DESCRIPTION OF THE TASK: Go to the line holding "ATOM 35 C C ." in the data below and repeat it exactly, then each line after it up to and including the one holding "ATOM 68 C CA". Omit pictures.

Records contained in a dataset:
◇ ◇ ◇ ◇

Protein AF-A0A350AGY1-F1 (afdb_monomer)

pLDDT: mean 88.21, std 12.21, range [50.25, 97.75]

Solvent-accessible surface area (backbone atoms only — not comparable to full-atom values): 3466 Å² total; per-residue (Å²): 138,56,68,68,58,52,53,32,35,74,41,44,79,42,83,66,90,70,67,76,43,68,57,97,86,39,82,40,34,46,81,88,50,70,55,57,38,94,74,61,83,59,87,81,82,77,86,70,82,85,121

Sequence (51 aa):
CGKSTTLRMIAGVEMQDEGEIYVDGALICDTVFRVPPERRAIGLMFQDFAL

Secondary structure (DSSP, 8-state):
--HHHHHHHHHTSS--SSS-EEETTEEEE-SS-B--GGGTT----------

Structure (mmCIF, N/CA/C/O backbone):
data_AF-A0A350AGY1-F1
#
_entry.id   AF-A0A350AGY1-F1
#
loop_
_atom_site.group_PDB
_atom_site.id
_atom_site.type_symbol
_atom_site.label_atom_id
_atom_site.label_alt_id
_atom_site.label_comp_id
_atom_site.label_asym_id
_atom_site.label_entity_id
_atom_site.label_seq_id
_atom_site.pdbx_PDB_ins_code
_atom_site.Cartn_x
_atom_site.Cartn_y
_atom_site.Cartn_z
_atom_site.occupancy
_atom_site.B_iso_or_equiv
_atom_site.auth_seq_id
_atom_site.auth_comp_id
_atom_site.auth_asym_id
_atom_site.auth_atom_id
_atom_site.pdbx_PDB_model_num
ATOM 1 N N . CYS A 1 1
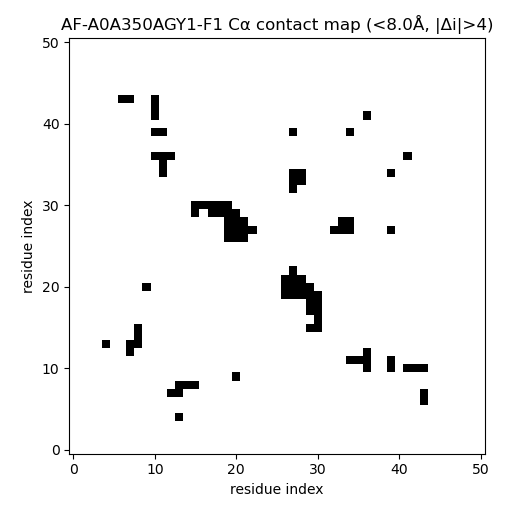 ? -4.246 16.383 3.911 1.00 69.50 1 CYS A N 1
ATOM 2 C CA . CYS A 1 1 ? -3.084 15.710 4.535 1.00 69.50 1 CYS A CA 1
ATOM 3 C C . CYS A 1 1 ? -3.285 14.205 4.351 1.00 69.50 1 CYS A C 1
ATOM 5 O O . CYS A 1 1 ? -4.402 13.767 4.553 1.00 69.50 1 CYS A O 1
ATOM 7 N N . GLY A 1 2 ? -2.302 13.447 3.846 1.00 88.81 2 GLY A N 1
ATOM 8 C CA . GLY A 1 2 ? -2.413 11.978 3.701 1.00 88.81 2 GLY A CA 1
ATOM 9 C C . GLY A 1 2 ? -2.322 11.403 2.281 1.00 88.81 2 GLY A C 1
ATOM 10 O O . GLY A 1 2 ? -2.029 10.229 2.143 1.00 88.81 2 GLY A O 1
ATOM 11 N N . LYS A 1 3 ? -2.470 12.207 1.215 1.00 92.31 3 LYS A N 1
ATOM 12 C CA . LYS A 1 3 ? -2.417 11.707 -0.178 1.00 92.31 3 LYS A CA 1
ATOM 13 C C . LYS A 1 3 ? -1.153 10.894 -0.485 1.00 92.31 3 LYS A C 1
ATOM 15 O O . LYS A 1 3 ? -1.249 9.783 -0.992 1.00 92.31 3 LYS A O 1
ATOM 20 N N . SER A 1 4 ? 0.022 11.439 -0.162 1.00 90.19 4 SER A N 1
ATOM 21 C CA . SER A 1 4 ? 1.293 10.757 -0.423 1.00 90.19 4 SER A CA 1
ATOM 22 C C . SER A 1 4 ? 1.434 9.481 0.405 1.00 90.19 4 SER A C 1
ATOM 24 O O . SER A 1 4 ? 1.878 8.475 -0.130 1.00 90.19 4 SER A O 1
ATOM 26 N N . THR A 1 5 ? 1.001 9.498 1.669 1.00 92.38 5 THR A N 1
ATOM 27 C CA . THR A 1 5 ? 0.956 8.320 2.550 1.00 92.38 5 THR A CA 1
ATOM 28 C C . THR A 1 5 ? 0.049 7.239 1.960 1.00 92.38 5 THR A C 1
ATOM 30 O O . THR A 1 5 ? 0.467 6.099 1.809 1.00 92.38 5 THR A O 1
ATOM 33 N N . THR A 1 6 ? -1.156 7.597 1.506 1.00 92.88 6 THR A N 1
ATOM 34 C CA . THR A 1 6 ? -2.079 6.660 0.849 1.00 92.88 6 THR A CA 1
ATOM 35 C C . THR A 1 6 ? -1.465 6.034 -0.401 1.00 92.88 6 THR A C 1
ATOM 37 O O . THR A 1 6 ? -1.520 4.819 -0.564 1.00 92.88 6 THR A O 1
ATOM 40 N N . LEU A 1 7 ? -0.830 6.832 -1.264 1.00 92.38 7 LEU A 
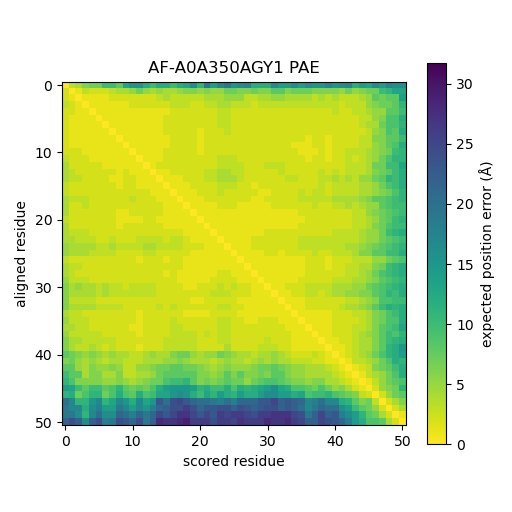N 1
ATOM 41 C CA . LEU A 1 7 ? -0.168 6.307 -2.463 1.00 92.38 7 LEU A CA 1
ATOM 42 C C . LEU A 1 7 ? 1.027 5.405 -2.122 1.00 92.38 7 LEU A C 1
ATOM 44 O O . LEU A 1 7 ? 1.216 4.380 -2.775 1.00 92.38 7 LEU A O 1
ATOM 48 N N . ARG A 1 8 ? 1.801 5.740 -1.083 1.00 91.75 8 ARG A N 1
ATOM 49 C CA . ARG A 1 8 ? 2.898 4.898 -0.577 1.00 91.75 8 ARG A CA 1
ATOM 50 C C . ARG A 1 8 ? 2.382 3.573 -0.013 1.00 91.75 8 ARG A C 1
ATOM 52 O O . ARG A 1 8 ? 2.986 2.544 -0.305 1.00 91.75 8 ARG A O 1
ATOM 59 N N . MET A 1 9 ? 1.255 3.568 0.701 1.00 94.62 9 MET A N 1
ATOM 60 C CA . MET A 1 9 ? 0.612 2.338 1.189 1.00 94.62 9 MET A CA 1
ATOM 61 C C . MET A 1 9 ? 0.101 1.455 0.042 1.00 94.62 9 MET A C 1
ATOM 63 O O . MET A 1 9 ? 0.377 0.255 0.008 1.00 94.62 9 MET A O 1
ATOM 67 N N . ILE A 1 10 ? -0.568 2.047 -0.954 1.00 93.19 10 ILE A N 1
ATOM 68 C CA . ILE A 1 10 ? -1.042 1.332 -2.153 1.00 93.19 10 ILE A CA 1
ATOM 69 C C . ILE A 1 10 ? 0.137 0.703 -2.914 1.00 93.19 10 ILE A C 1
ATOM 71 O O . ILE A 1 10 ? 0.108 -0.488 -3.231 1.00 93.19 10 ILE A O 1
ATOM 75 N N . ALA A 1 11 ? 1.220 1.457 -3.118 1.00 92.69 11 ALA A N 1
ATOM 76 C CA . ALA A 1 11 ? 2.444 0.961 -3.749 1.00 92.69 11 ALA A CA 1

◇ ◇ ◇ ◇

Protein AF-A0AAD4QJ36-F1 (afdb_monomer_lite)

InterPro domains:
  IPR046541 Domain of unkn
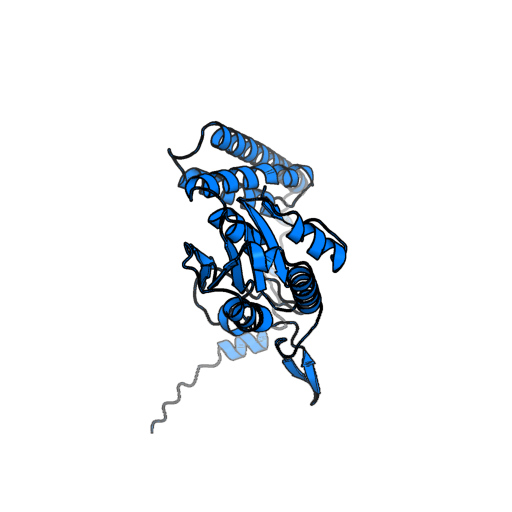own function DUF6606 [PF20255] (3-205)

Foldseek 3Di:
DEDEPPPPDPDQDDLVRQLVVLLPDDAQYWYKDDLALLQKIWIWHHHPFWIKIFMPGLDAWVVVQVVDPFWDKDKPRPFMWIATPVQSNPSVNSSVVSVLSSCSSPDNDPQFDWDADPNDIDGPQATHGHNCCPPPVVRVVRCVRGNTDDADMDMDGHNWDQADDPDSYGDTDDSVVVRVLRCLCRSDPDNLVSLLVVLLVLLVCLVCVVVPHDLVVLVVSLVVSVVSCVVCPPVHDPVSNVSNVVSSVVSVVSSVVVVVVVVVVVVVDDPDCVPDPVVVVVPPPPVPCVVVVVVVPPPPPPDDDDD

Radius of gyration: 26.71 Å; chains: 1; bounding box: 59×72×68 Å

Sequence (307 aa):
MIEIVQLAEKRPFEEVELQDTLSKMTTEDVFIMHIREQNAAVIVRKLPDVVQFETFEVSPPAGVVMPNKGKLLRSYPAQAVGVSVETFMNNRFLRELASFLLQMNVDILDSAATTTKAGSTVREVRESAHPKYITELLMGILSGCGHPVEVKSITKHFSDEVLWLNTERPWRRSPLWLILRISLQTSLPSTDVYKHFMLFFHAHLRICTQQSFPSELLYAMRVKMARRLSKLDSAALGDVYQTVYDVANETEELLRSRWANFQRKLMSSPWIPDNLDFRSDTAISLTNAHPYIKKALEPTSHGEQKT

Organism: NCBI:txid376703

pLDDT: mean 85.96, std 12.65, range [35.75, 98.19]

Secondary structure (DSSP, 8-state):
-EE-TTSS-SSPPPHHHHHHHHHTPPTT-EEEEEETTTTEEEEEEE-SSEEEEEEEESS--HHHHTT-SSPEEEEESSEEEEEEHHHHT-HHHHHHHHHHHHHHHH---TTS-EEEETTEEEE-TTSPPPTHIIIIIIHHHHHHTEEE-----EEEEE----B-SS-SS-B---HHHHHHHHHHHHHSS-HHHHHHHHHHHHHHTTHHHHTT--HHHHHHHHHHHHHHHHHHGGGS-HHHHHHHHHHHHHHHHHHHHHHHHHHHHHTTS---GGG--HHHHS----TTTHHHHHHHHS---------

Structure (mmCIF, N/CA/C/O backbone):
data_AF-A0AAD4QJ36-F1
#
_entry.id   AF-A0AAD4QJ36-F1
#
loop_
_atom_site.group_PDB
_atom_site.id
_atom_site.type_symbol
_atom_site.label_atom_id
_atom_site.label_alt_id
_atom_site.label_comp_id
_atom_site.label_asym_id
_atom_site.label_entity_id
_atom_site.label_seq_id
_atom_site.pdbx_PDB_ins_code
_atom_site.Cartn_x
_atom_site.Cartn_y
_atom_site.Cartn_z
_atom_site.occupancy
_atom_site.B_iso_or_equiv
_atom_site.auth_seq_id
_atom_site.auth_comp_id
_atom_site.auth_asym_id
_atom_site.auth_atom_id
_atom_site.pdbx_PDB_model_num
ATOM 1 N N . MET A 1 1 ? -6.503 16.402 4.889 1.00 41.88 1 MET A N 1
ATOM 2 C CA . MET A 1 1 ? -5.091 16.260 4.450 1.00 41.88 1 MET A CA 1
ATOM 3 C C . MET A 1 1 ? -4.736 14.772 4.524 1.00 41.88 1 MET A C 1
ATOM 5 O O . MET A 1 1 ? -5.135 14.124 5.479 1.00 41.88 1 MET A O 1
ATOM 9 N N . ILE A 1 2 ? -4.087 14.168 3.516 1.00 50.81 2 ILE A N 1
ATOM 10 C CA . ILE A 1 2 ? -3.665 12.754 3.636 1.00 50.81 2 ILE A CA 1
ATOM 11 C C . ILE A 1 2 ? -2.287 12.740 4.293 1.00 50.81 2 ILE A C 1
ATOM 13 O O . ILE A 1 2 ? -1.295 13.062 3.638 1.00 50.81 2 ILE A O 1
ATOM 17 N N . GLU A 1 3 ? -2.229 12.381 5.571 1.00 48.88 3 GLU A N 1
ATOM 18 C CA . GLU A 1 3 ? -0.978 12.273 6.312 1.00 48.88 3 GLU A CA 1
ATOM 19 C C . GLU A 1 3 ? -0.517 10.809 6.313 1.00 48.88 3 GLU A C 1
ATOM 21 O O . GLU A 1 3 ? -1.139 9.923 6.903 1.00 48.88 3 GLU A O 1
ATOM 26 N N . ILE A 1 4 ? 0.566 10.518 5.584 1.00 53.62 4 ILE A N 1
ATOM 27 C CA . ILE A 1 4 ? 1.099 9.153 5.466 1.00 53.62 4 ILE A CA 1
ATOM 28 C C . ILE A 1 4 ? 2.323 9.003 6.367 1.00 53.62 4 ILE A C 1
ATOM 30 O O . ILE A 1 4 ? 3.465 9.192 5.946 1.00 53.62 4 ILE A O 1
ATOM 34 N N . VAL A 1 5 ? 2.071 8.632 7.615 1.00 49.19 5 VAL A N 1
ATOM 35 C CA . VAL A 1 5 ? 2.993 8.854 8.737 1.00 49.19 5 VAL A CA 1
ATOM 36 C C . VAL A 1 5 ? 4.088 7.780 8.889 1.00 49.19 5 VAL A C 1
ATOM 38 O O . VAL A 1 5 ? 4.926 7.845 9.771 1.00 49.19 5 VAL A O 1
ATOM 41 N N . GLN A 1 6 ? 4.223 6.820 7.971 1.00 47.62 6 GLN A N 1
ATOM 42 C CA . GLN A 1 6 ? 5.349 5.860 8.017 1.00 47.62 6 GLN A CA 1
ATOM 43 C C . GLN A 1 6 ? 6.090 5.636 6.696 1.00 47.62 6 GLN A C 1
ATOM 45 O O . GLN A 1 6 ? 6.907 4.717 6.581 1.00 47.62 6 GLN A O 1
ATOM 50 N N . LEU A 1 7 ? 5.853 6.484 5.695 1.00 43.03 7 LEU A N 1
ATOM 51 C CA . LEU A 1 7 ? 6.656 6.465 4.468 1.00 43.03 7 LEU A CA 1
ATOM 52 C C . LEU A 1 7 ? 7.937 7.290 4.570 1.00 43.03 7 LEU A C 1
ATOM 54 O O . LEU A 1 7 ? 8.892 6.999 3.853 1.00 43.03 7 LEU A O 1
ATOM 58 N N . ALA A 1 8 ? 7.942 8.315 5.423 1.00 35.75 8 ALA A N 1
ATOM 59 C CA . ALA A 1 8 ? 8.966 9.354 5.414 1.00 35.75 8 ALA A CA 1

◇ ◇ ◇ ◇

RESPONSE BOX:
ATOM 35 C C . THR A 1 6 ? -1.465 6.034 -0.401 1.00 92.88 6 THR A C 1
ATOM 37 O O . THR A 1 6 ? -1.520 4.819 -0.564 1.00 92.88 6 THR A O 1
ATOM 40 N N . LEU A 1 7 ? -0.830 6.832 -1.264 1.00 92.38 7 LEU A 
N 1
ATOM 41 C CA . LEU A 1 7 ? -0.168 6.307 -2.463 1.00 92.38 7 LEU A CA 1
ATOM 42 C C . LEU A 1 7 ? 1.027 5.405 -2.122 1.00 92.38 7 LEU A C 1
ATOM 44 O O . LEU A 1 7 ? 1.216 4.380 -2.775 1.00 92.38 7 LEU A O 1
ATOM 48 N N . ARG A 1 8 ? 1.801 5.740 -1.083 1.00 91.75 8 ARG A N 1
ATOM 49 C CA . ARG A 1 8 ? 2.898 4.898 -0.577 1.00 91.75 8 ARG A CA 1
ATOM 50 C C . ARG A 1 8 ? 2.382 3.573 -0.013 1.00 91.75 8 ARG A C 1
ATOM 52 O O . ARG A 1 8 ? 2.986 2.544 -0.305 1.00 91.75 8 ARG A O 1
ATOM 59 N N . MET A 1 9 ? 1.255 3.568 0.701 1.00 94.62 9 MET A N 1
ATOM 60 C CA . MET A 1 9 ? 0.612 2.338 1.189 1.00 94.62 9 MET A CA 1
ATOM 61 C C . MET A 1 9 ? 0.101 1.455 0.042 1.00 94.62 9 MET A C 1
ATOM 63 O O . MET A 1 9 ? 0.377 0.255 0.008 1.00 94.62 9 MET A O 1
ATOM 67 N N . ILE A 1 10 ? -0.568 2.047 -0.954 1.00 93.19 10 ILE A N 1
ATOM 68 C CA . ILE A 1 10 ? -1.042 1.332 -2.153 1.00 93.19 10 ILE A CA 1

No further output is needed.